Today, the computing and networking environment is vastly improved and our economic incentives to compute are intense. Data sciences and analytics have led the way in clearly establishing that commercial HPC is a viable enterprise. In many dimensions, this commercial form of HPC is now larger than our traditional government-sponsored form.
This presents all of us, including the federal HPC establishment, with the opportunity to embrace commercial HPC and to strengthen and grow it into a fabric to support the innovation in products and services that we’ve identified as necessary for the future health of our economy.
To be clear, embracing and using commercial HPC resources would not serve as a replacement for the vitally important work done by our government HPC complex. Rather, it would free this complex to pursue its essential role in HPC: pathfinding our computing future and making it real.
If HPC resources and services that are currently provided by the government complex can be provided commercially, then we should avail ourselves of this opportunity to build out our national computing infrastructure and actively support economic growth. If aspects of the current commercial offerings fall short of our number- and data-crunching needs, then we should aggressively transfer the knowledge and technologies necessary to remedy those shortcomings. Perhaps most importantly, we should use these commercial resources to the maximal extent feasible, to help grow and strengthen the marketplace and its offerings.
The premises on which we have built our HPC enterprise have clearly changed over the past several decades. While those premises served us well in getting HPC established, they may now be limiting its further development. Perhaps it’s time to jailbreak HPC.
About the author
Gary M. Johnson is the founder of Computational Science Solutions, LLC, whose mission is to develop, advocate, and implement solutions for the global computational science and engineering community.
Dr. Johnson specializes in management of high performance computing, applied mathematics, and computational science research activities; advocacy, development, and management of high performance computing centers; development of national science and technology policy; and creation of education and research programs in computational engineering and science.

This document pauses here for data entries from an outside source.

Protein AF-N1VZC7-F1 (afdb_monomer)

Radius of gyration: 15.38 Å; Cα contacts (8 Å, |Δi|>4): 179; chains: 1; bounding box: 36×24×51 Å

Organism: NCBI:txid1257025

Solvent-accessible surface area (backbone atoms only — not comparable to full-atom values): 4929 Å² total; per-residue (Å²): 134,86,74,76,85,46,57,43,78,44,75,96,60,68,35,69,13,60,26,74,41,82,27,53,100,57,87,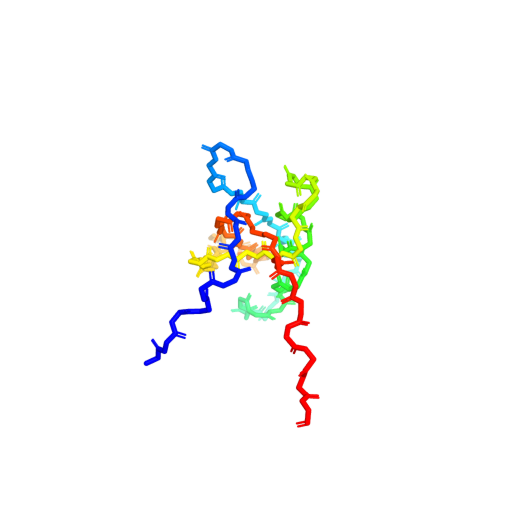53,64,75,78,38,53,65,67,53,3,43,49,48,16,45,69,76,30,84,84,35,77,47,64,43,85,67,46,78,45,70,47,78,48,96,65,71,37,46,32,30,30,34,28,34,20,35,26,18,27,73,62,65,81,74,74,84,124

Secondary structure (DSSP, 8-state):
-PPPTTEEE-SSS-EEEEEEEE--S---GGGS-HHHHHHHHHHTSTT--EEEEEEEEEEE-SSTTEEEEEEEEEEEEES------

Foldseek 3Di:
D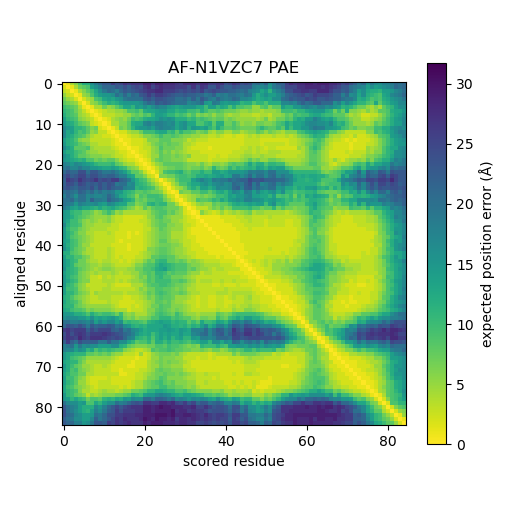DDPPQKDFQDDDKFKFKWKFWDAQHQDLPVTDPVRRQVRRVVVRPPFPGFPPWDWDWDDDPPRTMIMIMIIGGGIHGNDPPPPD

Mean predicted aligned error: 9.88 Å

Sequence (85 aa):
MEVPTNLEVVGTGPVEGRECGYSGFNNTWYNQSIAEATRDALSKAPGATGLKDVTIKGKHGIWLVLNCVYVEGTPVIEKTAGKKK

pLDDT: mean 73.89, std 15.32, range [39.19, 92.12]

Nearest PDB structures (foldseek):
  4za1-assembly1_C  TM=2.987E-01  e=1.519E+00  Streptomyces actuosus
  8tdl-assembly1_A  TM=3.517E-01  e=8.882E+00  Arabidopsis thaliana
  4za1-assembly1_A  TM=2.770E-01  e=4.236E+00  Streptomyces actuosus

Structure (mmCIF, N/CA/C/O backbone):
data_AF-N1VZC7-F1
#
_entry.id   AF-N1VZC7-F1
#
loop_
_atom_site.group_PDB
_atom_site.id
_atom_site.type_symbol
_atom_site.label_atom_id
_atom_site.label_alt_id
_atom_site.label_comp_id
_atom_site.label_asym_id
_atom_site.label_entity_id
_atom_site.label_seq_id
_atom_site.pdbx_PDB_ins_code
_atom_site.Cartn_x
_atom_site.Cartn_y
_atom_site.Cartn_z
_atom_site.occupancy
_atom_site.B_iso_or_equiv
_atom_site.auth_seq_id
_atom_site.auth_comp_id
_atom_site.auth_asym_id
_atom_site.auth_atom_id
_atom_site.pdbx_PDB_model_num
ATOM 1 N N . MET A 1 1 ? 6.665 -18.456 14.638 1.00 40.47 1 MET A N 1
ATOM 2 C CA . MET A 1 1 ? 6.350 -17.019 14.520 1.00 40.47 1 MET A CA 1
ATOM 3 C C . MET A 1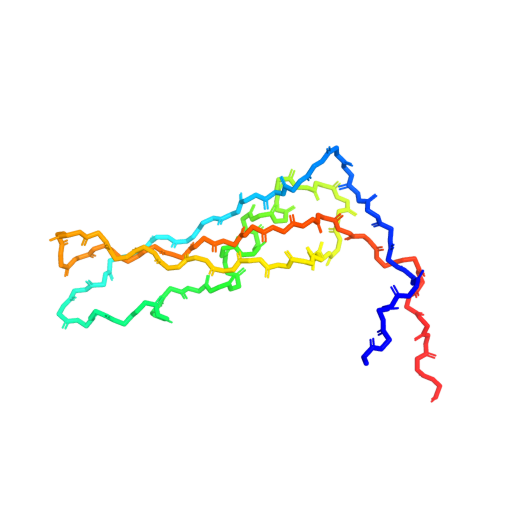 1 ? 4.883 -16.870 14.868 1.00 40.47 1 MET A C 1
ATOM 5 O O . MET A 1 1 ? 4.050 -17.327 14.099 1.00 40.47 1 MET A O 1
ATOM 9 N N . GLU A 1 2 ? 4.573 -16.366 16.060 1.00 47.03 2 GLU A N 1
ATOM 10 C CA . GLU A 1 2 ? 3.190 -16.060 16.440 1.00 47.03 2 GLU A CA 1
ATOM 11 C C . GLU A 1 2 ? 2.734 -14.822 15.666 1.00 47.03 2 GLU A C 1
ATOM 13 O O . GLU A 1 2 ? 3.386 -13.778 15.705 1.00 47.03 2 GLU A O 1
ATOM 18 N N . VAL A 1 3 ? 1.647 -14.959 14.907 1.00 55.50 3 VAL A N 1
ATOM 19 C CA . VAL A 1 3 ? 0.991 -13.823 14.258 1.00 55.50 3 VAL A CA 1
ATOM 20 C C . VAL A 1 3 ? 0.390 -12.966 15.373 1.00 55.50 3 VAL A C 1
ATOM 22 O O . VAL A 1 3 ? -0.332 -13.520 16.204 1.00 55.50 3 VAL A O 1
ATOM 25 N N . PRO A 1 4 ? 0.651 -11.648 15.422 1.00 55.84 4 PRO A N 1
ATOM 26 C CA . PRO A 1 4 ? 0.042 -10.789 16.426 1.00 55.84 4 PRO A CA 1
ATOM 27 C C . PRO A 1 4 ? -1.484 -10.908 16.335 1.00 55.84 4 PRO A C 1
ATOM 29 O O . PRO A 1 4 ? -2.081 -10.577 15.312 1.00 55.84 4 PRO A O 1
ATOM 32 N N . THR A 1 5 ? -2.119 -11.395 17.399 1.00 61.62 5 THR A N 1
ATOM 33 C CA . THR A 1 5 ? -3.578 -11.581 17.495 1.00 61.62 5 THR A CA 1
ATOM 34 C C . THR A 1 5 ? -4.339 -10.265 17.671 1.00 61.62 5 THR A C 1
ATOM 36 O O . THR A 1 5 ? -5.564 -10.254 17.647 1.00 61.62 5 THR A O 1
ATOM 39 N N . ASN A 1 6 ? -3.617 -9.150 17.806 1.00 68.00 6 ASN A N 1
ATOM 40 C CA . ASN A 1 6 ? -4.160 -7.816 18.069 1.00 68.00 6 ASN A CA 1
ATOM 41 C C . ASN A 1 6 ? -4.362 -6.986 16.787 1.00 68.00 6 ASN A C 1
ATOM 43 O O . ASN A 1 6 ? -4.519 -5.770 16.866 1.00 68.00 6 ASN A O 1
ATOM 47 N N . LEU A 1 7 ? -4.284 -7.606 15.607 1.00 69.19 7 LEU A N 1
ATOM 48 C CA . LEU A 1 7 ? -4.428 -6.926 14.320 1.00 69.19 7 LEU A CA 1
ATOM 49 C C . LEU A 1 7 ? -5.827 -7.151 13.762 1.00 69.19 7 LEU A C 1
ATOM 51 O O . LEU A 1 7 ? -6.216 -8.288 13.495 1.00 69.19 7 LEU A O 1
ATOM 55 N N . GLU A 1 8 ? -6.556 -6.066 13.535 1.00 79.19 8 GLU A N 1
ATOM 56 C CA . GLU A 1 8 ? -7.833 -6.114 12.832 1.00 79.19 8 GLU A CA 1
ATOM 57 C C . GLU A 1 8 ? -7.664 -5.653 11.397 1.00 79.19 8 GLU A C 1
ATOM 59 O O . GLU A 1 8 ? -7.020 -4.641 11.139 1.00 79.19 8 GLU A O 1
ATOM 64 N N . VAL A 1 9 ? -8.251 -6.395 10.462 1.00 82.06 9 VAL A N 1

He has worked in Academia, Industry and Government. He has held full professorships at Colorado State University and George Mason University, been a researcher at United Technologies Research Center, and worked for the Department of Defense, NASA, and the Department of Energy.
He is a graduate of the U.S. Air Force Academy; holds advanced degrees from Caltech and the von Karman Institute; and has a Ph.D. in applied sciences from the University of Brussels.